■ **WORK TASK**: Restate word for word the lines below from the one that has "ATOM 24 C CA" through the one that has "ATOM 72 C CA", keeping both and dropping all pictures.

■ **EXERCISE INPUTS**:
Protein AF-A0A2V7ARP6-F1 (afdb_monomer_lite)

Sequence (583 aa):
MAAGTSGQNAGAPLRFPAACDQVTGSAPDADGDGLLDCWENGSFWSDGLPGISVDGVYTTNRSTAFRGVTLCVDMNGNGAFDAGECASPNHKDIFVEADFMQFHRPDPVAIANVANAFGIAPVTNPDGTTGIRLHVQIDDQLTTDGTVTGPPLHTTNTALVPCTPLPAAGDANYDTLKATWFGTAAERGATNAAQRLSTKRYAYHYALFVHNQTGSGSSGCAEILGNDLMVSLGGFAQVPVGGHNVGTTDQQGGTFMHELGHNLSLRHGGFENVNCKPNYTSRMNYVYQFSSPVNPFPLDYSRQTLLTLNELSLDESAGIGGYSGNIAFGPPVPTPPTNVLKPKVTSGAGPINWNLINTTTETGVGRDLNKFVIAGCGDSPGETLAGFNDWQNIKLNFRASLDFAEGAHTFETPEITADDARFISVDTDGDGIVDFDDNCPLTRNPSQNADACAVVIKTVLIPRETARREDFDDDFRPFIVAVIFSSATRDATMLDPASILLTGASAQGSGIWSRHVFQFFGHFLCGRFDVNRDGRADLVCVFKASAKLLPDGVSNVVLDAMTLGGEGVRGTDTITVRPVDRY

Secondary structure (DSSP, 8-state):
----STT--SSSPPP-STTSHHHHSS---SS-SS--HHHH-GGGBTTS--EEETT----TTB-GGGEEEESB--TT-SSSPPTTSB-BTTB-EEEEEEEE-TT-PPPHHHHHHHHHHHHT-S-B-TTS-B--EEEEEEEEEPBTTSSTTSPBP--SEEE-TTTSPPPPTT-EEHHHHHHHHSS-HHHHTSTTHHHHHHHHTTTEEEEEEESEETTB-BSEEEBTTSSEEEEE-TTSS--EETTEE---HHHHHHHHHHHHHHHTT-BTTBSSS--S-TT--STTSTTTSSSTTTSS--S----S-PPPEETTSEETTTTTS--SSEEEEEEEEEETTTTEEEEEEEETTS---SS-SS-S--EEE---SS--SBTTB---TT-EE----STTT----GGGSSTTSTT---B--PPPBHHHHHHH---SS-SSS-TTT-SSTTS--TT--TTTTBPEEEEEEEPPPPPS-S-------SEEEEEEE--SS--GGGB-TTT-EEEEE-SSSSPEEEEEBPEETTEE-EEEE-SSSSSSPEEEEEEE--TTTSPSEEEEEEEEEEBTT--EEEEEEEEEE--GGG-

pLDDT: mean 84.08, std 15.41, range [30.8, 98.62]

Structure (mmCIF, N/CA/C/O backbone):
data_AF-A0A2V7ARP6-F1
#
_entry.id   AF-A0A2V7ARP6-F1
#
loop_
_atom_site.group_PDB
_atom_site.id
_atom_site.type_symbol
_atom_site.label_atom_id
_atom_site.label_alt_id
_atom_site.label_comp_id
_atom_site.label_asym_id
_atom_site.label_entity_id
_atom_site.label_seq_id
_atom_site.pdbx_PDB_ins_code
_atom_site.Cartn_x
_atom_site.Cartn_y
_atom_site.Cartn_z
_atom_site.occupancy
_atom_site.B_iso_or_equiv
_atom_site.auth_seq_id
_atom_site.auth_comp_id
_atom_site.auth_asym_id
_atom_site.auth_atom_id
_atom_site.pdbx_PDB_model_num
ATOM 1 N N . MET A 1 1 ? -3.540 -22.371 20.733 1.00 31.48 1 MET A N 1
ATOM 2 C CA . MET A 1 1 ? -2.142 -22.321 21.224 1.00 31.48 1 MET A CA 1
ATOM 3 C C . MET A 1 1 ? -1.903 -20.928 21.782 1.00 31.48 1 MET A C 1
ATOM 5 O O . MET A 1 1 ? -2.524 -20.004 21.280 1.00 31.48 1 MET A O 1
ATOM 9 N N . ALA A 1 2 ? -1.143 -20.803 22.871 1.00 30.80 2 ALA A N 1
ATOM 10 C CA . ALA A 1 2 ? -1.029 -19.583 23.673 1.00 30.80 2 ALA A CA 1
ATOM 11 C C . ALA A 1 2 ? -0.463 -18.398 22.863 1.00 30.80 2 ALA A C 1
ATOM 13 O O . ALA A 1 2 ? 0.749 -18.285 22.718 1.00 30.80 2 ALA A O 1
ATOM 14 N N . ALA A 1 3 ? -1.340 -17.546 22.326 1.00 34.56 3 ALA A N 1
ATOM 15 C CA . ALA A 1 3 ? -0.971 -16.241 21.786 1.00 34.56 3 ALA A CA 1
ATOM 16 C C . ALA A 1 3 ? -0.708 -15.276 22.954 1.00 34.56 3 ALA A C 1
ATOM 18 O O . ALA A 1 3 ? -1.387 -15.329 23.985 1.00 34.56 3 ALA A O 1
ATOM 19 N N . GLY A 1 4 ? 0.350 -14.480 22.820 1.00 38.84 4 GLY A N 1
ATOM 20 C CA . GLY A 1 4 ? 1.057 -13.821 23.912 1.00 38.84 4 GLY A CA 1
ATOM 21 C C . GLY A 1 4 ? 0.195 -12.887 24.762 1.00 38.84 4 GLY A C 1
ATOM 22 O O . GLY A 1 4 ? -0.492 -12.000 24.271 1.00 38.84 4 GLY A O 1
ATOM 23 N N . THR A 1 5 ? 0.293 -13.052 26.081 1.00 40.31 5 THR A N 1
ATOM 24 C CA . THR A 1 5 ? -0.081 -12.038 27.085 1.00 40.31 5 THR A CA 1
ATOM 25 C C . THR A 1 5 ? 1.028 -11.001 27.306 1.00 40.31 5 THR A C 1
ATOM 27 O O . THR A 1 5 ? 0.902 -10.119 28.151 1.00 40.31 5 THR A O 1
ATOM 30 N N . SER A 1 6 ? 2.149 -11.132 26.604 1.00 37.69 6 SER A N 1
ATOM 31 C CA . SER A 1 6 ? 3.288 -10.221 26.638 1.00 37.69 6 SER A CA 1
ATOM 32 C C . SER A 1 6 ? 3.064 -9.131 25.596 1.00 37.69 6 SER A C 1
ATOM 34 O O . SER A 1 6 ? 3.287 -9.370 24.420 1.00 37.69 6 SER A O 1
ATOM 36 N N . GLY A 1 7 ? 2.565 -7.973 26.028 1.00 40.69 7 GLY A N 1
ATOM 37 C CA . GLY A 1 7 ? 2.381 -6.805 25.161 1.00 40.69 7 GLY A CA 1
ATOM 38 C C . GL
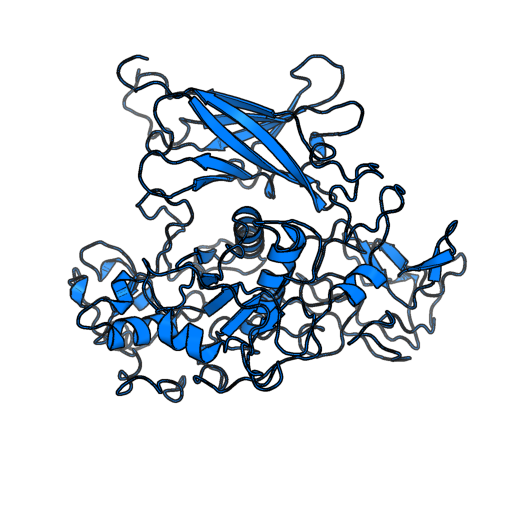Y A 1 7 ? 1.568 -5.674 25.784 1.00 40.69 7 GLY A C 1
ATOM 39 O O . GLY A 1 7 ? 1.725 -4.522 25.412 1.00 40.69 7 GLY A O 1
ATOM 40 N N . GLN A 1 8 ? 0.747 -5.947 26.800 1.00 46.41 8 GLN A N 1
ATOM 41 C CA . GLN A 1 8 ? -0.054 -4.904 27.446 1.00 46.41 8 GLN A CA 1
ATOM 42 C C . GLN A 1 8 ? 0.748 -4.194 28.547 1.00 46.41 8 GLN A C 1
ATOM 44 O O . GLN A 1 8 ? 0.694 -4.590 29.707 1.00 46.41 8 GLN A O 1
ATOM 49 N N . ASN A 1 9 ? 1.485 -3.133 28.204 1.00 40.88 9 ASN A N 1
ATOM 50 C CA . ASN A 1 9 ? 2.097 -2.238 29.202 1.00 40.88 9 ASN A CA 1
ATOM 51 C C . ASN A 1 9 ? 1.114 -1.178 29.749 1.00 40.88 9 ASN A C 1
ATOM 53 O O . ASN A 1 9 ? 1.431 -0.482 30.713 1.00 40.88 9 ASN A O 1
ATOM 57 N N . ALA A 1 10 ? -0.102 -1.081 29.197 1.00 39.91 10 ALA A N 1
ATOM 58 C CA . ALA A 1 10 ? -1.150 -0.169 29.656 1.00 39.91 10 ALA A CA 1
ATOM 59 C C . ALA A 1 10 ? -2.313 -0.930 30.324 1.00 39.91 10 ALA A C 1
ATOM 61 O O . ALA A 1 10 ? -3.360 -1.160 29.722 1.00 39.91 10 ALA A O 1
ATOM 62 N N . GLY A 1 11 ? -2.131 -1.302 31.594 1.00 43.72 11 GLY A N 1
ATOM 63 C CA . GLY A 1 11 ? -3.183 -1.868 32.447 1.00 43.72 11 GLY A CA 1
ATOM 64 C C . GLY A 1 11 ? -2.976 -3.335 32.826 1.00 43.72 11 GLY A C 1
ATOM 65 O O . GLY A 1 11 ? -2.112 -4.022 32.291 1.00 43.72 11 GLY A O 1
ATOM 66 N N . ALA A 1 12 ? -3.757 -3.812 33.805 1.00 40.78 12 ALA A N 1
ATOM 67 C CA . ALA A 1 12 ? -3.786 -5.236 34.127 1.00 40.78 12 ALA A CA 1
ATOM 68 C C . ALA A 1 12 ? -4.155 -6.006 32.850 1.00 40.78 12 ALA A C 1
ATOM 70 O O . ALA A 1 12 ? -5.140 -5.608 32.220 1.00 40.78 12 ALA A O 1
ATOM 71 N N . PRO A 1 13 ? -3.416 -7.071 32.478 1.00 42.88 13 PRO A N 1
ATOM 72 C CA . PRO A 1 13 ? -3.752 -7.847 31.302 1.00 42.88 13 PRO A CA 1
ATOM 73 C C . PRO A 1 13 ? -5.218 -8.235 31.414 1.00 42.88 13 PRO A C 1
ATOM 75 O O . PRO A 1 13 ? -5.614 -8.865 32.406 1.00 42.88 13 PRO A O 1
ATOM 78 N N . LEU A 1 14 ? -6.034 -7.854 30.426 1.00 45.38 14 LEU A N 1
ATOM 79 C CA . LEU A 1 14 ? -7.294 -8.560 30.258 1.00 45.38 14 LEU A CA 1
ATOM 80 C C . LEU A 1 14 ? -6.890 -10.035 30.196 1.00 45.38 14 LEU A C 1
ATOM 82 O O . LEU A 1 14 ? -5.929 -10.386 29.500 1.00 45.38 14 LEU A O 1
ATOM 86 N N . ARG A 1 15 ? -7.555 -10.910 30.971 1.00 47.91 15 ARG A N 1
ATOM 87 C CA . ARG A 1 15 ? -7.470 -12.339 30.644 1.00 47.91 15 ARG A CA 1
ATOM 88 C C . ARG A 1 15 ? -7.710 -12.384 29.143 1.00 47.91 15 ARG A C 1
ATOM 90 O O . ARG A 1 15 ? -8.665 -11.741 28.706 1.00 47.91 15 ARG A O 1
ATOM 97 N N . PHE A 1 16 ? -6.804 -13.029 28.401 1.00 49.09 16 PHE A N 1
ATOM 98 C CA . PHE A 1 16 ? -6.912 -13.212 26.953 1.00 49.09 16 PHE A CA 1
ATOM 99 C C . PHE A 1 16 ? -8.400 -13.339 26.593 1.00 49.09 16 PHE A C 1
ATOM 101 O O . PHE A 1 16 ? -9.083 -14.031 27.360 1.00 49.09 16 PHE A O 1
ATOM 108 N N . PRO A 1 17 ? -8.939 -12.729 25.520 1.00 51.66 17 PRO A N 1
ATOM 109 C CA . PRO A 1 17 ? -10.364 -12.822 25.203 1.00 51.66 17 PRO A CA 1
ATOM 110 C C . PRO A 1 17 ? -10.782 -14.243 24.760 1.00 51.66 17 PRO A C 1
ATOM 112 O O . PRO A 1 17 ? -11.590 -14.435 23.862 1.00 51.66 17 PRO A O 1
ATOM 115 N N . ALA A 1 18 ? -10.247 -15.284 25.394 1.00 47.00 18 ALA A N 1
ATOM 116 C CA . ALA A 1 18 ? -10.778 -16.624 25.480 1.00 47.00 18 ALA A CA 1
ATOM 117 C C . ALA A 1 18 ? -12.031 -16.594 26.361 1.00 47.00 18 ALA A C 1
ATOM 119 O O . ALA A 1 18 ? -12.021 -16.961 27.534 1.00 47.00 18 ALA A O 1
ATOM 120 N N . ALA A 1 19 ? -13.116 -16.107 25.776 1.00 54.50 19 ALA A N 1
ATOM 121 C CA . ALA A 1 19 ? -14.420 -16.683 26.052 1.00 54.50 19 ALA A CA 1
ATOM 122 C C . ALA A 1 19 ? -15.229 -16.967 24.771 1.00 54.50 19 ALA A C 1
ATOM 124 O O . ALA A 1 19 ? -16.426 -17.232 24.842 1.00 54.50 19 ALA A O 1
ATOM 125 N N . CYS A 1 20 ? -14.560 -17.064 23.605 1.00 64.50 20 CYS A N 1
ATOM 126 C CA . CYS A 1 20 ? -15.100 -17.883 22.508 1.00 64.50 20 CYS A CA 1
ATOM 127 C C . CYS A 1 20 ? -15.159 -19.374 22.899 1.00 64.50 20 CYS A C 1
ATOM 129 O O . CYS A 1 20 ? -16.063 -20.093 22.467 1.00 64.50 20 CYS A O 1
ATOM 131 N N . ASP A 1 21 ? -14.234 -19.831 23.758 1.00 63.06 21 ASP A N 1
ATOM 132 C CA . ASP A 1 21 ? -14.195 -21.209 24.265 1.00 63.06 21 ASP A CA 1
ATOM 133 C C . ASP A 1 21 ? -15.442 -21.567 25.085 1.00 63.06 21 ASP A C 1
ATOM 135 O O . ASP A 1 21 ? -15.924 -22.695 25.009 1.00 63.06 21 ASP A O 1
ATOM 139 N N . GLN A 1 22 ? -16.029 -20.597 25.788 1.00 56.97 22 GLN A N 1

■ **ANSWER BOX**:
ATOM 24 C CA . THR A 1 5 ? -0.081 -12.038 27.085 1.00 40.31 5 THR A CA 1
ATOM 25 C C . THR A 1 5 ? 1.028 -11.001 27.306 1.00 40.31 5 THR A C 1
ATOM 27 O O . THR A 1 5 ? 0.902 -10.119 28.151 1.00 40.31 5 THR A O 1
ATOM 30 N N . SER A 1 6 ? 2.149 -11.132 26.604 1.00 37.69 6 SER A N 1
ATOM 31 C CA . SER A 1 6 ? 3.288 -10.221 26.638 1.00 37.69 6 SER A CA 1
ATOM 32 C C . SER A 1 6 ? 3.064 -9.131 25.596 1.00 37.69 6 SER A C 1
ATOM 34 O O . SER A 1 6 ? 3.287 -9.370 24.420 1.00 37.69 6 SER A O 1
ATOM 36 N N . GLY A 1 7 ? 2.565 -7.973 26.028 1.00 40.69 7 GLY A N 1
ATOM 37 C CA . GLY A 1 7 ? 2.381 -6.805 25.161 1.00 40.69 7 GLY A CA 1
ATOM 38 C C . GL
Y A 1 7 ? 1.568 -5.674 25.784 1.00 40.69 7 GLY A C 1
ATOM 39 O O . GLY A 1 7 ? 1.725 -4.522 25.412 1.00 40.69 7 GLY A O 1
ATOM 40 N N . GLN A 1 8 ? 0.747 -5.947 26.800 1.00 46.41 8 GLN A N 1
ATOM 41 C CA . GLN A 1 8 ? -0.054 -4.904 27.446 1.00 46.41 8 GLN A CA 1
ATOM 42 C C . GLN A 1 8 ? 0.748 -4.194 28.547 1.00 46.41 8 GLN A C 1
ATOM 44 O O . GLN A 1 8 ? 0.694 -4.590 29.707 1.00 46.41 8 GLN A O 1
ATOM 49 N N . ASN A 1 9 ? 1.485 -3.133 28.204 1.00 40.88 9 ASN A N 1
ATOM 50 C CA . ASN A 1 9 ? 2.097 -2.238 29.202 1.00 40.88 9 ASN A CA 1
ATOM 51 C C . ASN A 1 9 ? 1.114 -1.178 29.749 1.00 40.88 9 ASN A C 1
ATOM 53 O O . ASN A 1 9 ? 1.431 -0.482 30.713 1.00 40.88 9 ASN A O 1
ATOM 57 N N . ALA A 1 10 ? -0.102 -1.081 29.197 1.00 39.91 10 ALA A N 1
ATOM 58 C CA . ALA A 1 10 ? -1.150 -0.169 29.656 1.00 39.91 10 ALA A CA 1
ATOM 59 C C . ALA A 1 10 ? -2.313 -0.930 30.324 1.00 39.91 10 ALA A C 1
ATOM 61 O O . ALA A 1 10 ? -3.360 -1.160 29.722 1.00 39.91 10 ALA A O 1
ATOM 62 N N . GLY A 1 11 ? -2.131 -1.302 31.594 1.00 43.72 11 GLY A N 1
ATOM 63 C CA . GLY A 1 11 ? -3.183 -1.868 32.447 1.00 43.72 11 GLY A CA 1
ATOM 64 C C . GLY A 1 11 ? -2.976 -3.335 32.826 1.00 43.72 11 GLY A C 1
ATOM 65 O O . GLY A 1 11 ? -2.112 -4.022 32.291 1.00 43.72 11 GLY A O 1
ATOM 66 N N . ALA A 1 12 ? -3.757 -3.812 33.805 1.00 40.78 12 ALA A N 1
ATOM 67 C CA . ALA A 1 12 ? -3.786 -5.236 34.127 1.00 40.78 12 ALA A CA 1
ATOM 68 C C . ALA A 1 12 ? -4.155 -6.006 32.850 1.00 40.78 12 ALA A C 1
ATOM 70 O O . ALA A 1 12 ? -5.140 -5.608 32.220 1.00 40.78 12 ALA A O 1
ATOM 71 N N . PRO A 1 13 ? -3.416 -7.071 32.478 1.00 42.88 13 PRO A N 1
ATOM 72 C CA . PRO A 1 13 ? -3.752 -7.847 31.302 1.00 42.88 13 PRO A CA 1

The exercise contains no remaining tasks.